CHITTI: AI-Powered Mixed-Reality Assistant

Inspiration

People with special needs often struggle to access real-time, context-aware information in their surroundings. Additionally, language barriers in multicultural environments create communication challenges. Existing digital assistants lack intuitive and adaptive support for real-world tasks.
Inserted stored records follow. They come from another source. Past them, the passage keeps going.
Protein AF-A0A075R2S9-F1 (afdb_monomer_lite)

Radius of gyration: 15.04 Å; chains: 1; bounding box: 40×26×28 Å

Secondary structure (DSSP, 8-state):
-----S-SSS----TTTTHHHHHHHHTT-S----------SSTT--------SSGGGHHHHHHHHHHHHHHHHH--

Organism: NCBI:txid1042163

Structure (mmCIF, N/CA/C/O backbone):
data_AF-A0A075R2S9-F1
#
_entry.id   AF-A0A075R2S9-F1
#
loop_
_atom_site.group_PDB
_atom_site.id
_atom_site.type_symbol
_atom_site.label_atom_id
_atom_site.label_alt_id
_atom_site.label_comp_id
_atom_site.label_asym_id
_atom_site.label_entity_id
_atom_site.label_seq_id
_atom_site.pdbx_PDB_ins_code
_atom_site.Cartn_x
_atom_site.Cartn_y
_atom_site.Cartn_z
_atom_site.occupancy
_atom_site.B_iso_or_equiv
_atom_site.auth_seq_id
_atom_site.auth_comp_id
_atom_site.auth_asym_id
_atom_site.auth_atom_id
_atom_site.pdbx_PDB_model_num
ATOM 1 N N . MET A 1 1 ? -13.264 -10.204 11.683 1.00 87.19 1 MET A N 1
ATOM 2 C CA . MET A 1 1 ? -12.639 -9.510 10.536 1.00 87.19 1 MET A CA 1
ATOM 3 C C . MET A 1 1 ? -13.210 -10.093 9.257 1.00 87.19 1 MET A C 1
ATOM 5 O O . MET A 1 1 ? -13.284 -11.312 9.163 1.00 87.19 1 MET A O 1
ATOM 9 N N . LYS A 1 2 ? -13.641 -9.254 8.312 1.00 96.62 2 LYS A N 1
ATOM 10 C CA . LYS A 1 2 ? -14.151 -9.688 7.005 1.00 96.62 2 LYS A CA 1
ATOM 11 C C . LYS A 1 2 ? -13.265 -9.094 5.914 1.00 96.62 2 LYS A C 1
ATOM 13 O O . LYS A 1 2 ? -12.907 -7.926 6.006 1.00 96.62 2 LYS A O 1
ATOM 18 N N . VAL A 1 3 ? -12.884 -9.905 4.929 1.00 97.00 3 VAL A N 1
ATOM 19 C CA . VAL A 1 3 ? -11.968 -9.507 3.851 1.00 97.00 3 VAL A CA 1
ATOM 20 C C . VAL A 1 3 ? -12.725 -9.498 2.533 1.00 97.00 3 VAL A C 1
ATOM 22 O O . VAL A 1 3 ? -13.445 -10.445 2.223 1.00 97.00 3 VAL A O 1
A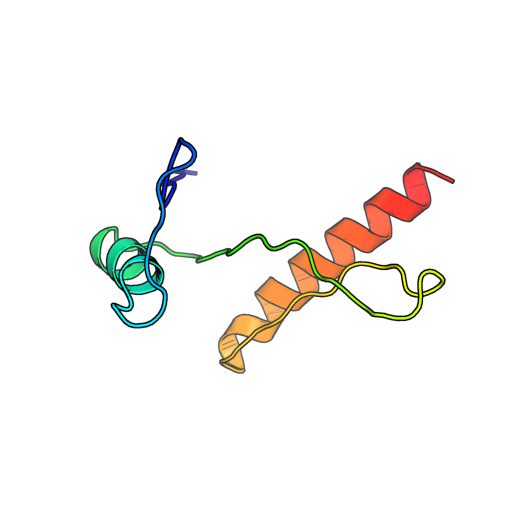TOM 25 N N . TYR A 1 4 ? -12.533 -8.433 1.761 1.00 97.25 4 TYR A N 1
ATOM 26 C CA . TYR A 1 4 ? -13.072 -8.291 0.417 1.00 97.25 4 TYR A CA 1
ATOM 27 C C . TYR A 1 4 ? -11.929 -7.993 -0.547 1.00 97.25 4 TYR A C 1
ATOM 29 O O . TYR A 1 4 ? -11.148 -7.069 -0.323 1.00 97.25 4 TYR A O 1
ATOM 37 N N . LEU A 1 5 ? -11.828 -8.776 -1.618 1.00 96.88 5 LEU A N 1
ATOM 38 C CA . LEU A 1 5 ? -10.829 -8.566 -2.657 1.00 96.88 5 LEU A CA 1
ATOM 39 C C . LEU A 1 5 ? -11.451 -7.775 -3.806 1.00 96.88 5 LEU A C 1
ATOM 41 O O . LEU A 1 5 ? -12.533 -8.116 -4.271 1.00 96.88 5 LEU A O 1
ATOM 45 N N . THR A 1 6 ? -10.748 -6.750 -4.296 1.00 95.62 6 THR A N 1
ATOM 46 C CA . THR A 1 6 ? -11.183 -6.032 -5.511 1.00 95.62 6 THR A CA 1
ATOM 47 C C . THR A 1 6 ? -11.126 -6.927 -6.753 1.00 95.62 6 THR A C 1
ATOM 49 O O . THR A 1 6 ? -11.899 -6.723 -7.679 1.00 95.62 6 THR A O 1
ATOM 52 N N . ARG A 1 7 ? -10.235 -7.928 -6.753 1.00 95.56 7 ARG A N 1
ATOM 53 C CA . ARG A 1 7 ? -10.143 -9.034 -7.718 1.00 95.56 7 ARG A CA 1
ATOM 54 C C . ARG A 1 7 ? -9.557 -10.266 -7.027 1.00 95.56 7 ARG A C 1
ATOM 56 O O . ARG A 1 7 ? -8.724 -10.109 -6.136 1.00 95.56 7 ARG A O 1
ATOM 63 N N . SER A 1 8 ? -9.947 -11.461 -7.455 1.00 96.25 8 SER A N 1
ATOM 64 C CA . SER A 1 8 ? -9.397 -12.738 -6.967 1.00 96.25 8 SER A CA 1
ATOM 65 C C . SER A 1 8 ? -8.564 -13.484 -8.014 1.00 96.25 8 SER A C 1
ATOM 67 O O . SER A 1 8 ? -8.052 -14.561 -7.730 1.00 96.25 8 SER A O 1
ATOM 69 N N . ASP A 1 9 ? -8.438 -12.922 -9.214 1.00 96.31 9 ASP A N 1
ATOM 70 C CA . ASP A 1 9 ? -7.725 -13.483 -10.359 1.00 96.31 9 ASP A CA 1
ATOM 71 C C . ASP A 1 9 ? -6.934 -12.387 -11.100 1.00 96.31 9 ASP A C 1
ATOM 73 O O . ASP A 1 9 ? -6.824 -11.240 -10.635 1.00 96.31 9 ASP A O 1
ATOM 77 N N . ASP A 1 10 ? -6.377 -12.732 -12.265 1.00 95.69 10 ASP A N 1
ATOM 78 C CA . ASP A 1 10 ? -5.620 -11.795 -13.095 1.00 95.69 10 ASP A CA 1
ATOM 79 C C . ASP A 1 10 ? -6.480 -10.886 -13.990 1.00 95.69 10 ASP A C 1
ATOM 81 O O . ASP A 1 10 ? -6.109 -10.524 -15.104 1.00 95.69 10 ASP A O 1
ATOM 85 N N . SER A 1 11 ? -7.657 -10.494 -13.499 1.00 94.06 11 SER A N 1
ATOM 86 C CA . SER A 1 11 ? -8.505 -9.521 -14.182 1.00 94.06 11 SER A CA 1
ATOM 87 C C . SER A 1 11 ? -7.948 -8.100 -14.081 1.00 94.06 11 SER A C 1
ATOM 89 O O . SER A 1 11 ? -7.606 -7.600 -13.001 1.00 94.06 11 SER A O 1
ATOM 91 N N . PHE A 1 12 ? -7.941 -7.398 -15.216 1.00 93.69 12 PHE A N 1
ATOM 92 C CA . PHE A 1 12 ? -7.624 -5.976 -15.266 1.00 93.69 12 PHE A CA 1
ATOM 93 C C . PHE A 1 12 ? -8.760 -5.132 -14.669 1.00 93.69 12 PHE A C 1
ATOM 95 O O . PHE A 1 12 ? -9.923 -5.256 -15.050 1.00 93.69 12 PHE A O 1
ATOM 102 N N . LEU A 1 13 ? -8.409 -4.210 -13.767 1.00 89.56 13 LEU A N 1
ATOM 103 C CA . LEU A 1 13 ? -9.319 -3.191 -13.241 1.00 89.56 13 LEU A CA 1
ATOM 104 C C . LEU A 1 13 ? -8.698 -1.814 -13.449 1.00 89.56 13 LEU A C 1
ATOM 106 O O . LEU A 1 13 ? -7.702 -1.480 -12.799 1.00 89.56 13 LEU A O 1
ATOM 110 N N . SER A 1 14 ? -9.319 -1.036 -14.333 1.00 86.44 14 SER A N 1
ATOM 111 C CA . SER A 1 14 ? -8.934 0.338 -14.651 1.00 86.44 14 SER A CA 1
ATOM 112 C C . SER A 1 14 ? -8.929 1.222 -13.402 1.00 86.44 14 SER A C 1
ATOM 114 O O . SER A 1 14 ? -9.909 1.277 -12.654 1.00 86.44 14 SER A O 1
ATOM 116 N N . SER A 1 15 ? -7.830 1.949 -13.201 1.00 79.69 15 SER A N 1
ATOM 117 C CA . SER A 1 15 ? -7.730 2.976 -12.159 1.00 79.69 15 SER A CA 1
ATOM 118 C C . SER A 1 15 ? -8.509 4.245 -12.516 1.00 79.69 15 SER A C 1
ATOM 120 O O . SER A 1 15 ? -8.969 4.939 -11.612 1.00 79.69 15 SER A O 1
ATOM 122 N N . ILE A 1 16 ? -8.691 4.530 -13.814 1.00 80.75 16 ILE A N 1
ATOM 123 C CA . ILE A 1 16 ? -9.445 5.697 -14.310 1.00 80.75 16 ILE A CA 1
ATOM 124 C C . ILE A 1 16 ? -10.908 5.602 -13.873 1.00 80.75 16 ILE A C 1
ATOM 126 O O . ILE A 1 16 ? -11.503 6.591 -13.458 1.00 80.75 16 ILE A O 1
ATOM 130 N N . ASP A 1 17 ? -11.448 4.386 -13.870 1.00 83.88 17 ASP A N 1
ATOM 131 C CA . ASP A 1 17 ? -12.852 4.127 -13.561 1.00 83.88 17 ASP A CA 1
ATOM 132 C C . ASP A 1 17 ? -13.141 4.135 -12.052 1.00 83.88 17 ASP A C 1
ATOM 134 O O . ASP A 1 17 ? -14.269 3.878 -11.657 1.00 83.88 17 ASP A O 1
ATOM 138 N N . ARG A 1 18 ? -12.133 4.336 -11.185 1.00 88.31 18 ARG A N 1
ATOM 139 C CA . ARG A 1 18 ? -12.271 4.376 -9.710 1.00 88.31 18 ARG A CA 1
ATOM 140 C C . ARG A 1 18 ? -12.960 3.151 -9.076 1.00 88.31 18 ARG A C 1
ATOM 142 O O . ARG A 1 18 ? -13.290 3.178 -7.891 1.00 88.31 18 ARG A O 1
ATOM 149 N N . LYS A 1 19 ? -13.06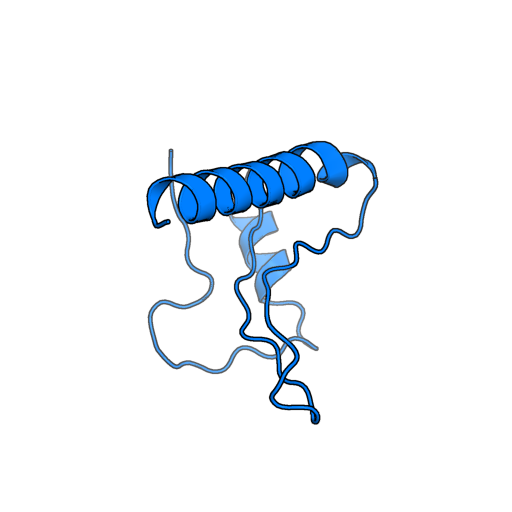2 2.029 -9.798 1.00 92.69 19 LYS A N 1
ATOM 150 C CA . LYS A 1 19 ? -13.771 0.810 -9.358 1.00 92.69 19 LYS A CA 1
ATOM 151 C C . LYS A 1 19 ? -13.285 0.257 -8.017 1.00 92.69 19 LYS A C 1
ATOM 153 O O . LYS A 1 19 ? -14.079 -0.230 -7.222 1.00 92.69 19 LYS A O 1
ATOM 158 N N . ARG A 1 20 ? -11.977 0.329 -7.745 1.00 94.94 20 ARG A N 1
ATOM 159 C CA . ARG A 1 20 ? -11.373 -0.207 -6.509 1.00 94.94 20 ARG A CA 1
ATOM 160 C C . ARG A 1 20 ? -11.831 0.545 -5.246 1.00 94.94 20 ARG A C 1
ATOM 162 O O . ARG A 1 20 ? -12.344 -0.118 -4.345 1.00 94.94 20 ARG A O 1
ATOM 169 N N . PRO A 1 21 ? -11.681 1.883 -5.144 1.00 94.00 21 PRO A N 1
ATOM 170 C CA . PRO A 1 21 ? -12.197 2.619 -3.990 1.00 94.00 21 PRO A CA 1
ATOM 171 C C . PRO A 1 21 ? -13.732 2.629 -3.922 1.00 94.00 21 PRO A C 1
ATOM 173 O O . PRO A 1 21 ? -14.279 2.605 -2.824 1.00 94.00 21 PRO A O 1
ATOM 176 N N . GLU A 1 22 ? -14.440 2.618 -5.056 1.00 95.19 22 GLU A N 1
ATOM 177 C CA . GLU A 1 22 ? -15.909 2.525 -5.061 1.00 95.19 22 GLU A CA 1
ATOM 178 C C . GLU A 1 22 ? -16.410 1.211 -4.464 1.00 95.19 22 GLU A C 1
ATOM 180 O O . GLU A 1 22 ? -17.301 1.231 -3.617 1.00 95.19 22 GLU A O 1
ATOM 185 N N . PHE A 1 23 ? -15.789 0.087 -4.829 1.00 95.44 23 PHE A N 1
ATOM 186 C CA . PHE A 1 23 ? -16.076 -1.213 -4.231 1.00 95.44 23 PHE A CA 1
ATOM 187 C C . PHE A 1 23 ? -15.905 -1.187 -2.704 1.00 95.44 23 PHE A C 1
ATOM 189 O O . PHE A 1 23 ? -16.790 -1.627 -1.976 1.00 95.44 23 PHE A O 1
ATOM 196 N N . ALA A 1 24 ? -14.810 -0.612 -2.197 1.00 96.50 24 ALA A N 1
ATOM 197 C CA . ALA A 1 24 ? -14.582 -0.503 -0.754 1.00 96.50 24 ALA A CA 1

Inspired by these challenges, we envisioned CHITTI—an AI-powered mixed-reality assistant that enhances accessibility, interaction, and guidance.

What We Learned

Building CHITTI taught us valuable lessons in:

Vision Intelligence – Implementing real-time object recognition to provide relevant contextual responses.
Speech and Language Processing – Developing seamless real-time transcription and translation for multilingual users.
User Experience in XR – Crafting an intuitive and immersive interface in Meta Quest 3 for accessibility.
System Integration – Combining AI models with Unity, Azure Speech-to-Text, and OpenXR to create a seamless experience.

How We Built It

CHITTI was developed using a combination of cutting-edge technologies and AI models:

Tech Stack:
- Unity 2022.3 LTS for building the XR experience.
- Oculus Quest 3 as the hardware platform.
- Microsoft Azure Speech-to-Text SDK for real-time speech recognition.
- TextMeshPro for rendering subtitles in XR.
- C# for application development.
- Blender for 3D modeling.
- Gemini AI for intelligence and contextual understanding.
- OpenXR for XR interaction and integration.
Process:
1. Users interact with CHITTI through speech.
2. Audio is processed via Azure Speech-to-Text for real-time transcription.
3. Gemini AI performs contextual understanding and response generation.
4. Information is displayed in XR, providing real-time object recognition, translation, or step-by-step guidance.

Challenges We Faced

Building CHITTI came with several challenges:

Real-Time Processing – Ensuring fast and accurate transcription, translation, and response generation.
Vision Intelligence – Developing an efficient object recognition system for diverse real-world scenarios.
XR Integration – Optimizing UI/UX for immersive and intuitive interaction within Meta Quest 3.
Latency Issues – Balancing response speed with AI model accuracy to provide a seamless user experience.
Multilingual Support – Handling diverse accents, dialects, and languages for effective communication.

Conclusion

CHITTI is a step toward making digital assistants more interactive, intelligent, and accessible. By leveraging AI and XR, we created a system that understands users’ surroundings, provides real-time insights, and enhances everyday interactions. This project has been a journey of innovation, problem-solving, and pushing the boundaries of technology to create meaningful impact.